Task prompt: In the material below, find the line containing "ATOM 199 C CA" and the line containing "ATOM 216 C C", then reproduce exactly both of them and every line between, and nothing else.

Provided records:
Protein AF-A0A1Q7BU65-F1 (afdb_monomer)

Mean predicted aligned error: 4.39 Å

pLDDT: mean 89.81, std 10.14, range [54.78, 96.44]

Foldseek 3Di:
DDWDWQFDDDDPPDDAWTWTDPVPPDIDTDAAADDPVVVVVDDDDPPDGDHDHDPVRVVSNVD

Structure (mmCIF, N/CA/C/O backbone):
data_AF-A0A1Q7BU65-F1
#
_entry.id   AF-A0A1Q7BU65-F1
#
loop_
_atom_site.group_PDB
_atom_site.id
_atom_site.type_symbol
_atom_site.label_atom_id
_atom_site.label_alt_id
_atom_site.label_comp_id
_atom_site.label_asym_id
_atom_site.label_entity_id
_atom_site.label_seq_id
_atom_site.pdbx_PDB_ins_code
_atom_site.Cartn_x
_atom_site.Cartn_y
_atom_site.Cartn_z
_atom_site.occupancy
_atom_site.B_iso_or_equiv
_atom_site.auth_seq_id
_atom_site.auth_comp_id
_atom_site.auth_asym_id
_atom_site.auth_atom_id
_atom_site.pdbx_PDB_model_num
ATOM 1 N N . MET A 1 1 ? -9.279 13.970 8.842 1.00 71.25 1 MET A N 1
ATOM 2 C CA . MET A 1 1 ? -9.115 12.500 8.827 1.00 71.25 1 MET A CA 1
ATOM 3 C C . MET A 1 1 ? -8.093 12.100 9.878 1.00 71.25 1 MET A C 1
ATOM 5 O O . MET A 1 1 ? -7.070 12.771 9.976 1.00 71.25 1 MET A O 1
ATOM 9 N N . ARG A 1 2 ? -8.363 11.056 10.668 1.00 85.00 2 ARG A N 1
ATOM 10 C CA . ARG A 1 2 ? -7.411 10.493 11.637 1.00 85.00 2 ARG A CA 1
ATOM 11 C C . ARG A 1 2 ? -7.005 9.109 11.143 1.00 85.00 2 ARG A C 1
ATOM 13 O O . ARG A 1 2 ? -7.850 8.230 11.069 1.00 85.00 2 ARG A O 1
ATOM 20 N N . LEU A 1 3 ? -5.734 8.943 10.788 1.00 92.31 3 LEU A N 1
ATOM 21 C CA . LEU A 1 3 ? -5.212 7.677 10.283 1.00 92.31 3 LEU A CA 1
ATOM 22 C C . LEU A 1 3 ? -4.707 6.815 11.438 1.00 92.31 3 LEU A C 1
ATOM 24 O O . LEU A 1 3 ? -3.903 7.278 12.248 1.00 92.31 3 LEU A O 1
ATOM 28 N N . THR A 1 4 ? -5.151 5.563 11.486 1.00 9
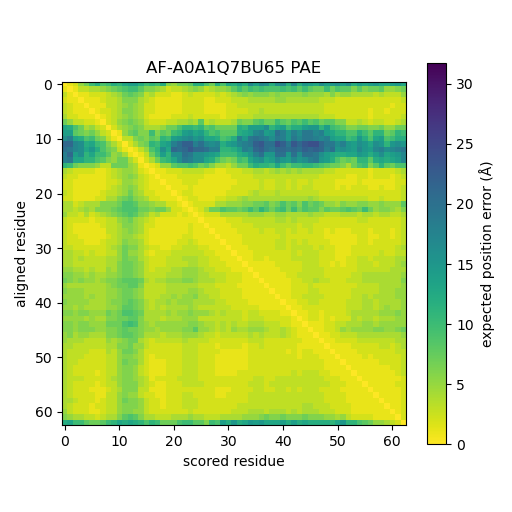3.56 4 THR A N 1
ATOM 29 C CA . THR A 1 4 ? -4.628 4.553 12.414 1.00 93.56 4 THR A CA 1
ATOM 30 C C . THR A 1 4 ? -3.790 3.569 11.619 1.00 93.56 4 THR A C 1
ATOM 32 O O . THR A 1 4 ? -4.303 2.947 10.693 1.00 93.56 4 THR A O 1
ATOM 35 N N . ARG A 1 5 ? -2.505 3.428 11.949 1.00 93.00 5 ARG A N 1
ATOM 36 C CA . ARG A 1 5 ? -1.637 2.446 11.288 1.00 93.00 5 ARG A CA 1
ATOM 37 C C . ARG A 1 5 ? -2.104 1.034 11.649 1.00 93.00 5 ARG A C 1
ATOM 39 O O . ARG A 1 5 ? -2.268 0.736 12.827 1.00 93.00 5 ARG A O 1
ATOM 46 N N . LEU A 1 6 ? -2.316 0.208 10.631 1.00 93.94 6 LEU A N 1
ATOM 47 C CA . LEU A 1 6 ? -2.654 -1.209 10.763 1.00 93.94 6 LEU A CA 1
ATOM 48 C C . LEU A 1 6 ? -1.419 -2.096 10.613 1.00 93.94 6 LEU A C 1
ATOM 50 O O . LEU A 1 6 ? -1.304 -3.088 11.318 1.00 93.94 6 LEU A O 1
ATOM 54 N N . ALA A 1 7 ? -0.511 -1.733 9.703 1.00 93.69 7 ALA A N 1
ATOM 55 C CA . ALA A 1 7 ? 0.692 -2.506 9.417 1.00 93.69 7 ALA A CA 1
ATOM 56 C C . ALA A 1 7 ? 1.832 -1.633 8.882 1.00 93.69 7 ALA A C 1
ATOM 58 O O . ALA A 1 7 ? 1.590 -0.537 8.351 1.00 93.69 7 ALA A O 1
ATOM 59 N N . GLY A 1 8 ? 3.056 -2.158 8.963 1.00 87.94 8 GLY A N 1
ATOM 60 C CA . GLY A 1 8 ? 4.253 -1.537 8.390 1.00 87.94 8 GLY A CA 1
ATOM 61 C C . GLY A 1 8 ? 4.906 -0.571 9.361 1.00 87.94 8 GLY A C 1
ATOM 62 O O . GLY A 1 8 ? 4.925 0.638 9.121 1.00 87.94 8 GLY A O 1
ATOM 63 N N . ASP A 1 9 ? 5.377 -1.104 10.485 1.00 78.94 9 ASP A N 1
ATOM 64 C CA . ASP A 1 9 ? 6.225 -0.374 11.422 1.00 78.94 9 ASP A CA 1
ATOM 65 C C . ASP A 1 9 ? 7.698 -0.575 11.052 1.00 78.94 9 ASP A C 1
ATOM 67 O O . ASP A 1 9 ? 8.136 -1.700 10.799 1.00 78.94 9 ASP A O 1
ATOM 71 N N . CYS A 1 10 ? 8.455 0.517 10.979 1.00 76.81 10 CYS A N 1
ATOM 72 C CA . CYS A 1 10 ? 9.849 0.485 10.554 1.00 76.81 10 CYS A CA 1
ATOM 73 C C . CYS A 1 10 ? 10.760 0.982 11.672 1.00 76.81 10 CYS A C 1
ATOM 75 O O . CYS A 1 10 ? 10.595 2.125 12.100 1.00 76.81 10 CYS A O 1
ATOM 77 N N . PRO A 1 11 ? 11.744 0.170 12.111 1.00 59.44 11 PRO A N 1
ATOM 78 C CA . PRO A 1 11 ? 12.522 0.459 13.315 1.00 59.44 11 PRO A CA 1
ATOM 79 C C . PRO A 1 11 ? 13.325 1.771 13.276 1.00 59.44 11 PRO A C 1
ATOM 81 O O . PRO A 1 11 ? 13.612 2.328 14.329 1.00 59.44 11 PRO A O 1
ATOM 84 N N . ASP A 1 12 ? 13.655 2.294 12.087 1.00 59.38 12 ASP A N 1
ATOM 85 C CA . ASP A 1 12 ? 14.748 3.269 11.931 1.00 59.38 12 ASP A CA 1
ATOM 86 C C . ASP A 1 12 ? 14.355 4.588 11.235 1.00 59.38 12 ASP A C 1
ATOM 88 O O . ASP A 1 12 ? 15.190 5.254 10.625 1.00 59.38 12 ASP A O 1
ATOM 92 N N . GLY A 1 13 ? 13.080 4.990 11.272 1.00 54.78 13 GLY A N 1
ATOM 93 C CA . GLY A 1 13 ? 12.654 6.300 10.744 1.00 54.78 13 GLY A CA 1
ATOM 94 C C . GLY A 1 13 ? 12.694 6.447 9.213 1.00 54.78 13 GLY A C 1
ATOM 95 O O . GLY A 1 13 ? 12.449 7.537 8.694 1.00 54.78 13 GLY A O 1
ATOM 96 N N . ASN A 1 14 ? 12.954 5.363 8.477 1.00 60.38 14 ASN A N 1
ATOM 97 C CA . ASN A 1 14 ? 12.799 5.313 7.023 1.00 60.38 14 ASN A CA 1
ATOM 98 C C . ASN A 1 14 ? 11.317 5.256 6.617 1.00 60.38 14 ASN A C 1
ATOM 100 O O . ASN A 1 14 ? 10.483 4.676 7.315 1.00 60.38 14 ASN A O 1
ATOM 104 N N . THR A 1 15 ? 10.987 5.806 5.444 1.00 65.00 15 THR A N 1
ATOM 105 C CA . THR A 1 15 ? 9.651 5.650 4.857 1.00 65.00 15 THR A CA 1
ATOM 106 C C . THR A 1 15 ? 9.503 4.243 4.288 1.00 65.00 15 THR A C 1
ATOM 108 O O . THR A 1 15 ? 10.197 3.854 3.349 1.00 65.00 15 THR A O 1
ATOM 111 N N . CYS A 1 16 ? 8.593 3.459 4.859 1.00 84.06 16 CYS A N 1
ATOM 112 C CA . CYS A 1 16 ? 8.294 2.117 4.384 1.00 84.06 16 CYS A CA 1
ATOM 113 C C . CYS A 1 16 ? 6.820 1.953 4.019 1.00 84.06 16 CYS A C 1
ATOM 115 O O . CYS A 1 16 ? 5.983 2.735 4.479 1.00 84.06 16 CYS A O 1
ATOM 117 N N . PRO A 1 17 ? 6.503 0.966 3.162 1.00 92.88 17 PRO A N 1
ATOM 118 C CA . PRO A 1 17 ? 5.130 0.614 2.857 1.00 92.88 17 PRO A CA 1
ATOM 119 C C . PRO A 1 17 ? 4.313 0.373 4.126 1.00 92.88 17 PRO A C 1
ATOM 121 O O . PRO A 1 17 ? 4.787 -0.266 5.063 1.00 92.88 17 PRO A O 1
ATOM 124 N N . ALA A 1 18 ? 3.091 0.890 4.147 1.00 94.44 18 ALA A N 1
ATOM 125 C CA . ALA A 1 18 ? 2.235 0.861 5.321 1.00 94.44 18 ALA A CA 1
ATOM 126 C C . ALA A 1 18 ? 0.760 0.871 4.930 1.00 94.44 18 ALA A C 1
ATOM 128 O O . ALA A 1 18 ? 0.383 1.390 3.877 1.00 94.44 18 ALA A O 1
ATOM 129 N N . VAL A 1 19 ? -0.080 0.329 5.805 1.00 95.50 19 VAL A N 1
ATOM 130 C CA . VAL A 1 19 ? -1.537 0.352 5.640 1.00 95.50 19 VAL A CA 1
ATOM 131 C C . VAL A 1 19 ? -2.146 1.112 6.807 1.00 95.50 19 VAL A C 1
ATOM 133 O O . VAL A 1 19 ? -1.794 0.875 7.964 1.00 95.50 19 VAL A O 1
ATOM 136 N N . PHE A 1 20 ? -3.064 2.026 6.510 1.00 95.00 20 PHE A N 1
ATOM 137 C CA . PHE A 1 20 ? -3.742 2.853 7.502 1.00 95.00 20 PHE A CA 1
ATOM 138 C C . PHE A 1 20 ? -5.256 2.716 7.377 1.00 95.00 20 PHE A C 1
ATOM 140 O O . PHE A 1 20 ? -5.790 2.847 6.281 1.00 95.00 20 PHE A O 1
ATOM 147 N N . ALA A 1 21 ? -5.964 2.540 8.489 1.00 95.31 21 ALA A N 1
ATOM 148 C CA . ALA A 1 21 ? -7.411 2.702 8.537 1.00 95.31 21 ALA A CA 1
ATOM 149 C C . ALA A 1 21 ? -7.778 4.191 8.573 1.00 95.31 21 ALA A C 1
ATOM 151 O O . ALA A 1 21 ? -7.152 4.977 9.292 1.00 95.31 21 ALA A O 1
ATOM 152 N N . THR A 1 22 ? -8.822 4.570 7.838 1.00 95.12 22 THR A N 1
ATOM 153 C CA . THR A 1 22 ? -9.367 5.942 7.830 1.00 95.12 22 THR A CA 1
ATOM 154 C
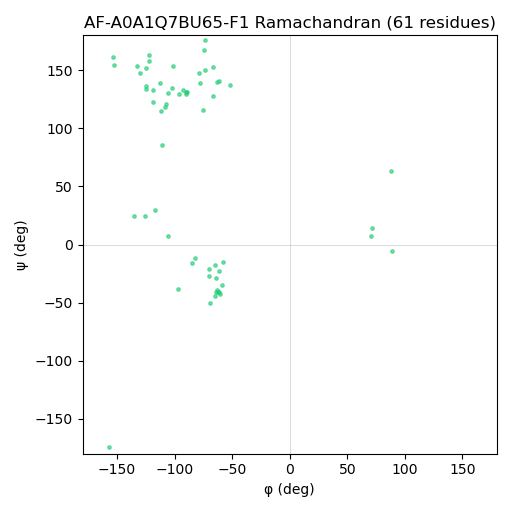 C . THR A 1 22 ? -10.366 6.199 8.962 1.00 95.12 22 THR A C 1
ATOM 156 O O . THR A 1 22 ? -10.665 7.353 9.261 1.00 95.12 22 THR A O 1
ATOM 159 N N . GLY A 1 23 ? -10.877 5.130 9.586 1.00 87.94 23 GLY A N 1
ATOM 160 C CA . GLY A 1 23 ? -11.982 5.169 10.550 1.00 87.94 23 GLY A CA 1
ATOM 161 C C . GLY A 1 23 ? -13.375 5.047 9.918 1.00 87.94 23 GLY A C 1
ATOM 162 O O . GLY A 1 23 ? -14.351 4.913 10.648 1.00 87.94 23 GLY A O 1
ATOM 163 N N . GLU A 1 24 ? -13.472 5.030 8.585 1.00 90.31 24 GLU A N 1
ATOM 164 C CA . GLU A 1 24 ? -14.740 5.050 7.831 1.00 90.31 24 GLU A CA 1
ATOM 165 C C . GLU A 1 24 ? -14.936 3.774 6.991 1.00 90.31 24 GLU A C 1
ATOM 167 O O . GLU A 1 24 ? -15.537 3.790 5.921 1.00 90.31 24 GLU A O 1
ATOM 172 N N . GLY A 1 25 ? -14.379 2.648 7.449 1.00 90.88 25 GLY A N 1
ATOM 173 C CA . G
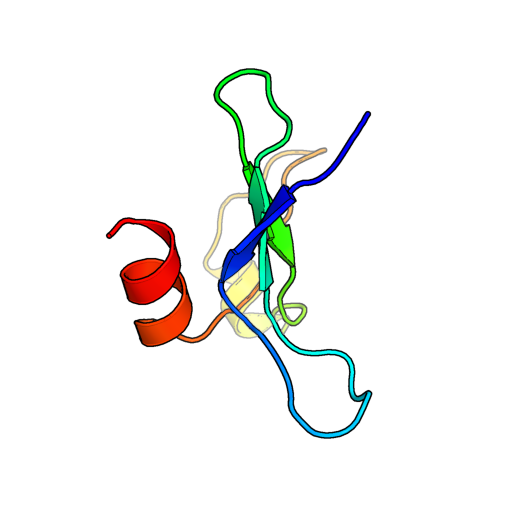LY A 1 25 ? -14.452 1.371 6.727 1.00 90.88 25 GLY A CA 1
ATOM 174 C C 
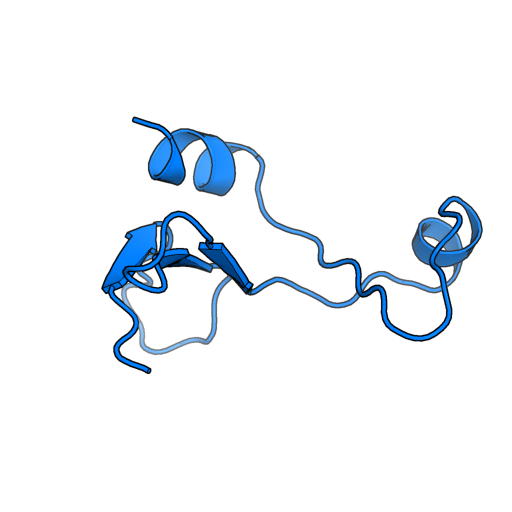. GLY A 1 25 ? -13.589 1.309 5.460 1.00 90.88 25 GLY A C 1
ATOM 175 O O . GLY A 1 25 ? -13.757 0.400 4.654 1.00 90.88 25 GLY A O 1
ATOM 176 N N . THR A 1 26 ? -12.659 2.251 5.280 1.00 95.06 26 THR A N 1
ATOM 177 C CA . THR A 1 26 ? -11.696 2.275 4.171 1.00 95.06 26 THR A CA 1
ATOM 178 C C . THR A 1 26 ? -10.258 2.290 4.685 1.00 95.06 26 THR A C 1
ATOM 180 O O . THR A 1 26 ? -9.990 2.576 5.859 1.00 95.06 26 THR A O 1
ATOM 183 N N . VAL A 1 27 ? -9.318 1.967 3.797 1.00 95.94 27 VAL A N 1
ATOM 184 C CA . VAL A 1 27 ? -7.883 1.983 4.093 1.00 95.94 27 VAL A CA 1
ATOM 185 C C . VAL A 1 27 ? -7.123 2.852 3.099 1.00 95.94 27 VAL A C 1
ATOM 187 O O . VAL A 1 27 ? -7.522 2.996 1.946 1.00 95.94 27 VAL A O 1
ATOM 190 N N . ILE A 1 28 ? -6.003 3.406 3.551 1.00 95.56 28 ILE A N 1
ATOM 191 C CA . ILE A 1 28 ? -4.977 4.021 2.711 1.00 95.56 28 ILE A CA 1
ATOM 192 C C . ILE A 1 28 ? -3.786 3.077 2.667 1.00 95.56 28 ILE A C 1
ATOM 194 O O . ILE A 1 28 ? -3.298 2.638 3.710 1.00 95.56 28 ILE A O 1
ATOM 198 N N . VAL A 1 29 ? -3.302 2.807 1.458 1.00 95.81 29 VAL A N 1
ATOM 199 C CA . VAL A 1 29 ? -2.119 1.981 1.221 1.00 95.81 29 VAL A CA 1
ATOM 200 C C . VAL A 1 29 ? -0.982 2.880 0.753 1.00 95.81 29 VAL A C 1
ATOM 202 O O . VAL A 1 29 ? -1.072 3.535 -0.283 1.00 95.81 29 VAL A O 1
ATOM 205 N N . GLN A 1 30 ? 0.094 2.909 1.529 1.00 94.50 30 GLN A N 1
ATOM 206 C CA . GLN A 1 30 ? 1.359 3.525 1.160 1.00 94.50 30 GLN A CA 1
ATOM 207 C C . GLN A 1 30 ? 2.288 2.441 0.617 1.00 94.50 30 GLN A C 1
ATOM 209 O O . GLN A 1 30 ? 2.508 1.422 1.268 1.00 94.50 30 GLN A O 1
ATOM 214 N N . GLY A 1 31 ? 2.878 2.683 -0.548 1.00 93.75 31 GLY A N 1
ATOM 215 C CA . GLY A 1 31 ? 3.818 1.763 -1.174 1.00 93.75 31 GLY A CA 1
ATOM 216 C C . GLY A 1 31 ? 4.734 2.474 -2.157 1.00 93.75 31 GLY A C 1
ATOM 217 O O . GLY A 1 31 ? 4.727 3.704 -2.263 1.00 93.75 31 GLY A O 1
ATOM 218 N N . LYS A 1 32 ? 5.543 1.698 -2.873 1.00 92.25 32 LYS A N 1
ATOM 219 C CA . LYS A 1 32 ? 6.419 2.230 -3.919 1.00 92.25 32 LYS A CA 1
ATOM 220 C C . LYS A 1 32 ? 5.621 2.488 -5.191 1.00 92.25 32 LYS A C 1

The answer:
ATOM 199 C CA . VAL A 1 29 ? -2.119 1.981 1.221 1.00 95.81 29 VAL A CA 1
ATOM 200 C C . VAL A 1 29 ? -0.982 2.880 0.753 1.00 95.81 29 VAL A C 1
ATOM 202 O O . VAL A 1 29 ? -1.072 3.535 -0.283 1.00 95.81 29 VAL A O 1
ATOM 205 N N . GLN A 1 30 ? 0.094 2.909 1.529 1.00 94.50 30 GLN A N 1
ATOM 206 C CA . GLN A 1 30 ? 1.359 3.525 1.160 1.00 94.50 30 GLN A CA 1
ATOM 207 C C . GLN A 1 30 ? 2.288 2.441 0.617 1.00 94.50 30 GLN A C 1
ATOM 209 O O . GLN A 1 30 ? 2.508 1.422 1.268 1.00 94.50 30 GLN A O 1
ATOM 214 N N . GLY A 1 31 ? 2.878 2.683 -0.548 1.00 93.75 31 GLY A N 1
ATOM 215 C CA . GLY A 1 31 ? 3.818 1.763 -1.174 1.00 93.75 31 GLY A CA 1
ATOM 216 C C . GLY A 1 31 ? 4.734 2.474 -2.157 1.00 93.75 31 GLY A C 1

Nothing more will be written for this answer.